**Action item**
Please take the records that follow and repeat exactly the lines starting with the line with "ATOM 56 C C" and going on through the line with "ATOM 64 C C".
--- Given records ---
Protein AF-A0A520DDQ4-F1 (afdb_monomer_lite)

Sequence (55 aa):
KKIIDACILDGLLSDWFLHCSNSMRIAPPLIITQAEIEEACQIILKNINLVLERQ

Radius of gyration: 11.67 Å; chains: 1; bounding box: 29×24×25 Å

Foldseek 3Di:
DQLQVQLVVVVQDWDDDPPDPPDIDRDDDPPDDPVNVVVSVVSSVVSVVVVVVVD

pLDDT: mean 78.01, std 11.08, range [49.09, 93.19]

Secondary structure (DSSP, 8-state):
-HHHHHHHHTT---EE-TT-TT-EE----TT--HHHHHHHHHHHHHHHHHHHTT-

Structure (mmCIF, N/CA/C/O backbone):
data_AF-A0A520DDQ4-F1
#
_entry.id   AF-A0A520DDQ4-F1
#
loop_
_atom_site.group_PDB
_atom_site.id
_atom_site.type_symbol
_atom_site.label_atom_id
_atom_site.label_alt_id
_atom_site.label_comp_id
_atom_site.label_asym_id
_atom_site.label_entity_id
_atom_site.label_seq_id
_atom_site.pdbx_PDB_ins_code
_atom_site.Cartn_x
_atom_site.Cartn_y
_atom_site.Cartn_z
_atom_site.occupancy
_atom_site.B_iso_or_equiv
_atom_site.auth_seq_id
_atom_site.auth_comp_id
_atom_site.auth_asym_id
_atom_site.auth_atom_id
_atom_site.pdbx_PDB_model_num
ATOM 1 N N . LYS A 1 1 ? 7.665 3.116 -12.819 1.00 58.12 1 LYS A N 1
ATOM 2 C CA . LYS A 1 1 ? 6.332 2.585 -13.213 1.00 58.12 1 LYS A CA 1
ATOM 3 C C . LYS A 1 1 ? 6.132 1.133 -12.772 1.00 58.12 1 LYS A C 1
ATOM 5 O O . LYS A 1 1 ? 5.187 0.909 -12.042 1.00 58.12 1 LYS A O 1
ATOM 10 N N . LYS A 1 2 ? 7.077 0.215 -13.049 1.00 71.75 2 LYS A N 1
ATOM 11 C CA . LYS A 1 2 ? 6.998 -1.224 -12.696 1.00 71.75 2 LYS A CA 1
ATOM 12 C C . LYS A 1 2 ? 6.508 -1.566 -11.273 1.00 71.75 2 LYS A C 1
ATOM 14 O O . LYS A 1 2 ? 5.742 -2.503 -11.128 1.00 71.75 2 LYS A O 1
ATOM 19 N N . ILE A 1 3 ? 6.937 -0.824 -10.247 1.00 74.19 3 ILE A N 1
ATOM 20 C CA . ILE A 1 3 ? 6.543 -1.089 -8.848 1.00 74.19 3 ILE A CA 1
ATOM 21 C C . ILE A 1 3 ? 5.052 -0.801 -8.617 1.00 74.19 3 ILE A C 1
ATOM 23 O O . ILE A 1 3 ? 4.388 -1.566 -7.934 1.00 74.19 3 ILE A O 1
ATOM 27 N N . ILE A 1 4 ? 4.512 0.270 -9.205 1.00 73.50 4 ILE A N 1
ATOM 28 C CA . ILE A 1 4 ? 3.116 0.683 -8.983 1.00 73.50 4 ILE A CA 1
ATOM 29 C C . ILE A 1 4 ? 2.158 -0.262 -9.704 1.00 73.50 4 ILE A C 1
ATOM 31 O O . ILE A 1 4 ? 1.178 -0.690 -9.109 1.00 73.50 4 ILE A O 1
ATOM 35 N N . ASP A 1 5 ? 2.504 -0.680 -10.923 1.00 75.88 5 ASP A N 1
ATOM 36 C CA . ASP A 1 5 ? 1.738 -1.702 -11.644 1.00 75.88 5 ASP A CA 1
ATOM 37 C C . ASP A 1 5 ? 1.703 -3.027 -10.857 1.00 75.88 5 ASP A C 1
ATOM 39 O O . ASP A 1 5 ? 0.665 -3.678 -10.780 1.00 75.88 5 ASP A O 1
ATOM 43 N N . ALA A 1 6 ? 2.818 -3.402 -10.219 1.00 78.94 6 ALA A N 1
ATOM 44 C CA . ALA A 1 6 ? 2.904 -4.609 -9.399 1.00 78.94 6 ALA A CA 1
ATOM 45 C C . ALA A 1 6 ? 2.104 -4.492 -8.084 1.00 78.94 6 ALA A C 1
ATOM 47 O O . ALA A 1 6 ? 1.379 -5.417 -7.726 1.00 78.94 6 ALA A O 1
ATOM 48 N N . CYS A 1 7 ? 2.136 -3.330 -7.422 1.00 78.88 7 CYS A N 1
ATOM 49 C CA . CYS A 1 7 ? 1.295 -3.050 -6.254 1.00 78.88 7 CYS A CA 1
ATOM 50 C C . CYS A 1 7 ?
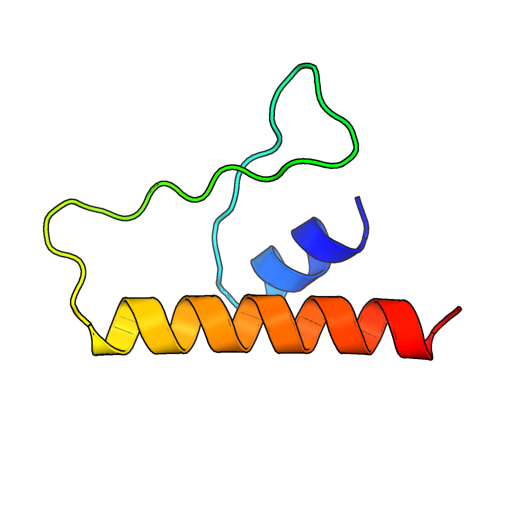 -0.208 -3.094 -6.583 1.00 78.88 7 CYS A C 1
ATOM 52 O O . CYS A 1 7 ? -0.977 -3.639 -5.795 1.00 78.88 7 CYS A O 1
ATOM 54 N N . ILE A 1 8 ? -0.625 -2.574 -7.746 1.00 79.44 8 ILE A N 1
ATOM 55 C CA . ILE A 1 8 ? -2.027 -2.618 -8.197 1.00 79.44 8 ILE A CA 1
ATOM 56 C C . ILE A 1 8 ? -2.483 -4.068 -8.414 1.00 79.44 8 ILE A C 1
ATOM 58 O O . ILE A 1 8 ? -3.602 -4.416 -8.041 1.00 79.44 8 ILE A O 1
ATOM 62 N N . LEU A 1 9 ? -1.623 -4.926 -8.976 1.00 80.06 9 LEU A N 1
ATOM 63 C CA . LEU A 1 9 ? -1.915 -6.355 -9.152 1.00 80.06 9 LEU A CA 1
ATOM 64 C C . LEU A 1 9 ? -2.066 -7.102 -7.819 1.00 80.06 9 LEU A C 1
ATOM 66 O O . LEU A 1 9 ? -2.899 -7.998 -7.724 1.00 80.06 9 LEU A O 1
ATOM 70 N N . ASP A 1 10 ? -1.300 -6.715 -6.800 1.00 80.25 10 ASP A N 1
ATOM 71 C CA . ASP A 1 10 ? -1.392 -7.262 -5.440 1.00 80.25 10 ASP A CA 1
ATOM 72 C C . ASP A 1 10 ? -2.539 -6.631 -4.612 1.00 80.25 10 ASP A C 1
ATOM 74 O O . ASP A 1 10 ? -2.665 -6.905 -3.422 1.00 80.25 10 ASP A O 1
ATOM 78 N N . GLY A 1 11 ? -3.399 -5.804 -5.223 1.00 78.12 11 GLY A N 1
ATOM 79 C CA . GLY A 1 11 ? -4.599 -5.251 -4.581 1.00 78.12 11 GLY A CA 1
ATOM 80 C C . GLY A 1 11 ? -4.390 -3.927 -3.844 1.00 78.12 11 GLY A C 1
ATOM 81 O O . GLY A 1 11 ? -5.333 -3.398 -3.256 1.00 78.12 11 GLY A O 1
ATOM 82 N N . LEU A 1 12 ? -3.190 -3.344 -3.908 1.00 80.25 12 LEU A N 1
ATOM 83 C CA . LEU A 1 12 ? -2.906 -2.036 -3.330 1.00 80.25 12 LEU A CA 1
ATOM 84 C C . LEU A 1 12 ? -3.127 -0.930 -4.369 1.00 80.25 12 LEU A C 1
ATOM 86 O O . LEU A 1 12 ? -2.296 -0.697 -5.250 1.00 80.25 12 LEU A O 1
ATOM 90 N N . LEU A 1 13 ? -4.239 -0.206 -4.232 1.00 72.56 13 LEU A N 1
ATOM 91 C CA . LEU A 1 13 ? -4.537 0.950 -5.073 1.00 72.56 13 LEU A CA 1
ATOM 92 C C . LEU A 1 13 ? -3.651 2.139 -4.666 1.00 72.56 13 LEU A C 1
ATOM 94 O O . LEU A 1 13 ? -3.799 2.701 -3.579 1.00 72.56 13 LEU A O 1
ATOM 98 N N . SER A 1 14 ? -2.733 2.539 -5.541 1.00 68.81 14 SER A N 1
ATOM 99 C CA . SER A 1 14 ? -1.888 3.718 -5.355 1.00 68.81 14 SER A CA 1
ATOM 100 C C . SER A 1 14 ? -1.888 4.586 -6.608 1.00 68.81 14 SER A C 1
ATOM 102 O O . SER A 1 14 ? -2.040 4.086 -7.723 1.00 68.8
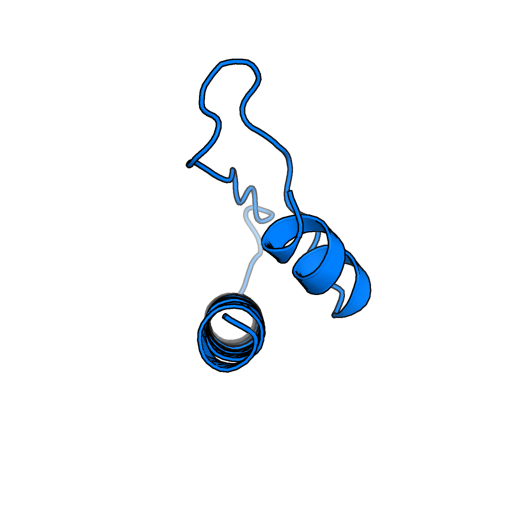1 14 SER A O 1
ATOM 104 N N . ASP A 1 15 ? -1.754 5.901 -6.423 1.00 65.94 15 ASP A N 1
ATOM 105 C CA . ASP A 1 15 ? -1.788 6.862 -7.528 1.00 65.94 15 ASP A CA 1
ATOM 106 C C . ASP A 1 15 ? -0.422 7.535 -7.720 1.00 65.94 15 ASP A C 1
ATOM 108 O O . ASP A 1 15 ? 0.338 7.775 -6.769 1.00 65.94 15 ASP A O 1
ATOM 112 N N . TRP A 1 16 ? -0.105 7.823 -8.979 1.00 61.12 16 TRP A N 1
ATOM 113 C CA . TRP A 1 16 ? 1.122 8.495 -9.384 1.00 61.12 16 TRP A CA 1
ATOM 114 C C . TRP A 1 16 ? 1.037 9.983 -9.055 1.00 61.12 16 TRP A C 1
ATOM 116 O O . TRP A 1 16 ? 0.089 10.669 -9.435 1.00 61.12 16 TRP A O 1
ATOM 126 N N . PHE A 1 17 ? 2.070 10.530 -8.412 1.00 59.50 17 PHE A N 1
ATOM 127 C CA . PHE A 1 17 ? 2.168 11.982 -8.282 1.00 59.50 17 PHE A CA 1
ATOM 128 C C . PHE A 1 17 ? 2.499 12.594 -9.647 1.00 59.50 17 PHE A C 1
ATOM 130 O O . PHE A 1 17 ? 3.481 12.207 -10.281 1.00 59.50 17 PHE A O 1
ATOM 137 N N . LEU A 1 18 ? 1.708 13.582 -10.077 1.00 60.66 18 LEU A N 1
ATOM 138 C CA . LEU A 1 18 ? 1.753 14.146 -11.433 1.00 60.66 18 LEU A CA 1
ATOM 139 C C . LEU A 1 18 ? 3.143 14.671 -11.859 1.00 60.66 18 LEU A C 1
ATOM 141 O O . LEU A 1 18 ?
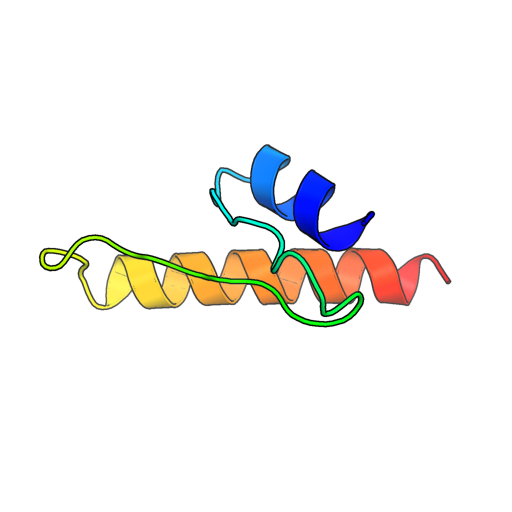 3.375 14.832 -13.054 1.00 60.66 18 LEU A O 1
ATOM 145 N N . HIS A 1 19 ? 4.051 14.976 -10.919 1.00 57.94 19 HIS A N 1
ATOM 146 C CA . HIS A 1 19 ? 5.347 15.637 -11.165 1.00 57.94 19 HIS A CA 1
ATOM 147 C C . HIS A 1 19 ? 6.564 14.970 -10.482 1.00 57.94 19 HIS A C 1
ATOM 149 O O . HIS A 1 19 ? 7.660 15.522 -10.539 1.00 57.94 19 HIS A O 1
ATOM 155 N N . CYS A 1 20 ? 6.421 13.784 -9.873 1.00 57.84 20 CYS A N 1
ATOM 156 C CA . CYS A 1 20 ? 7.546 13.069 -9.253 1.00 57.84 20 CYS A CA 1
ATOM 157 C C . CYS A 1 20 ? 7.609 11.612 -9.716 1.00 57.84 20 CYS A C 1
ATOM 159 O O . CYS A 1 20 ? 6.823 10.775 -9.286 1.00 57.84 20 CYS A O 1
ATOM 161 N N . SER A 1 21 ? 8.615 11.291 -10.531 1.00 63.19 21 SER A N 1
ATOM 162 C CA . SER A 1 21 ? 8.845 9.949 -11.090 1.00 63.19 21 SER A CA 1
ATOM 163 C C . SER A 1 21 ? 9.167 8.865 -10.055 1.00 63.19 21 SER A C 1
ATOM 165 O O . SER A 1 21 ? 9.097 7.674 -10.366 1.00 63.19 21 SER A O 1
ATOM 167 N N . ASN A 1 22 ? 9.536 9.285 -8.843 1.00 66.88 22 ASN A N 1
ATOM 168 C CA . ASN A 1 22 ? 10.073 8.435 -7.782 1.00 66.88 22 ASN A CA 1
ATOM 169 C C . ASN A 1 22 ? 9.193 8.447 -6.520 1.00 66.88 22 ASN A C 1
ATOM 171 O O . ASN A 1 22 ? 9.611 7.936 -5.484 1.00 66.88 22 ASN A O 1
ATOM 175 N N . SER A 1 23 ? 7.999 9.041 -6.580 1.00 68.56 23 SER A N 1
ATOM 176 C CA . SER A 1 23 ? 7.115 9.191 -5.421 1.00 68.56 23 SER A CA 1
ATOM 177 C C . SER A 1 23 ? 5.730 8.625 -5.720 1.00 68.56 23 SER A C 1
---
**The answer**
ATOM 56 C C . ILE A 1 8 ? -2.483 -4.068 -8.414 1.00 79.44 8 ILE A C 1
ATOM 58 O O . ILE A 1 8 ? -3.602 -4.416 -8.041 1.00 79.44 8 ILE A O 1
ATOM 62 N N . LEU A 1 9 ? -1.623 -4.926 -8.976 1.00 80.06 9 LEU A N 1
ATOM 63 C CA . LEU A 1 9 ? -1.915 -6.355 -9.152 1.00 80.06 9 LEU A CA 1
ATOM 64 C C . LEU A 1 9 ? -2.066 -7.102 -7.819 1.00 80.06 9 LEU A C 1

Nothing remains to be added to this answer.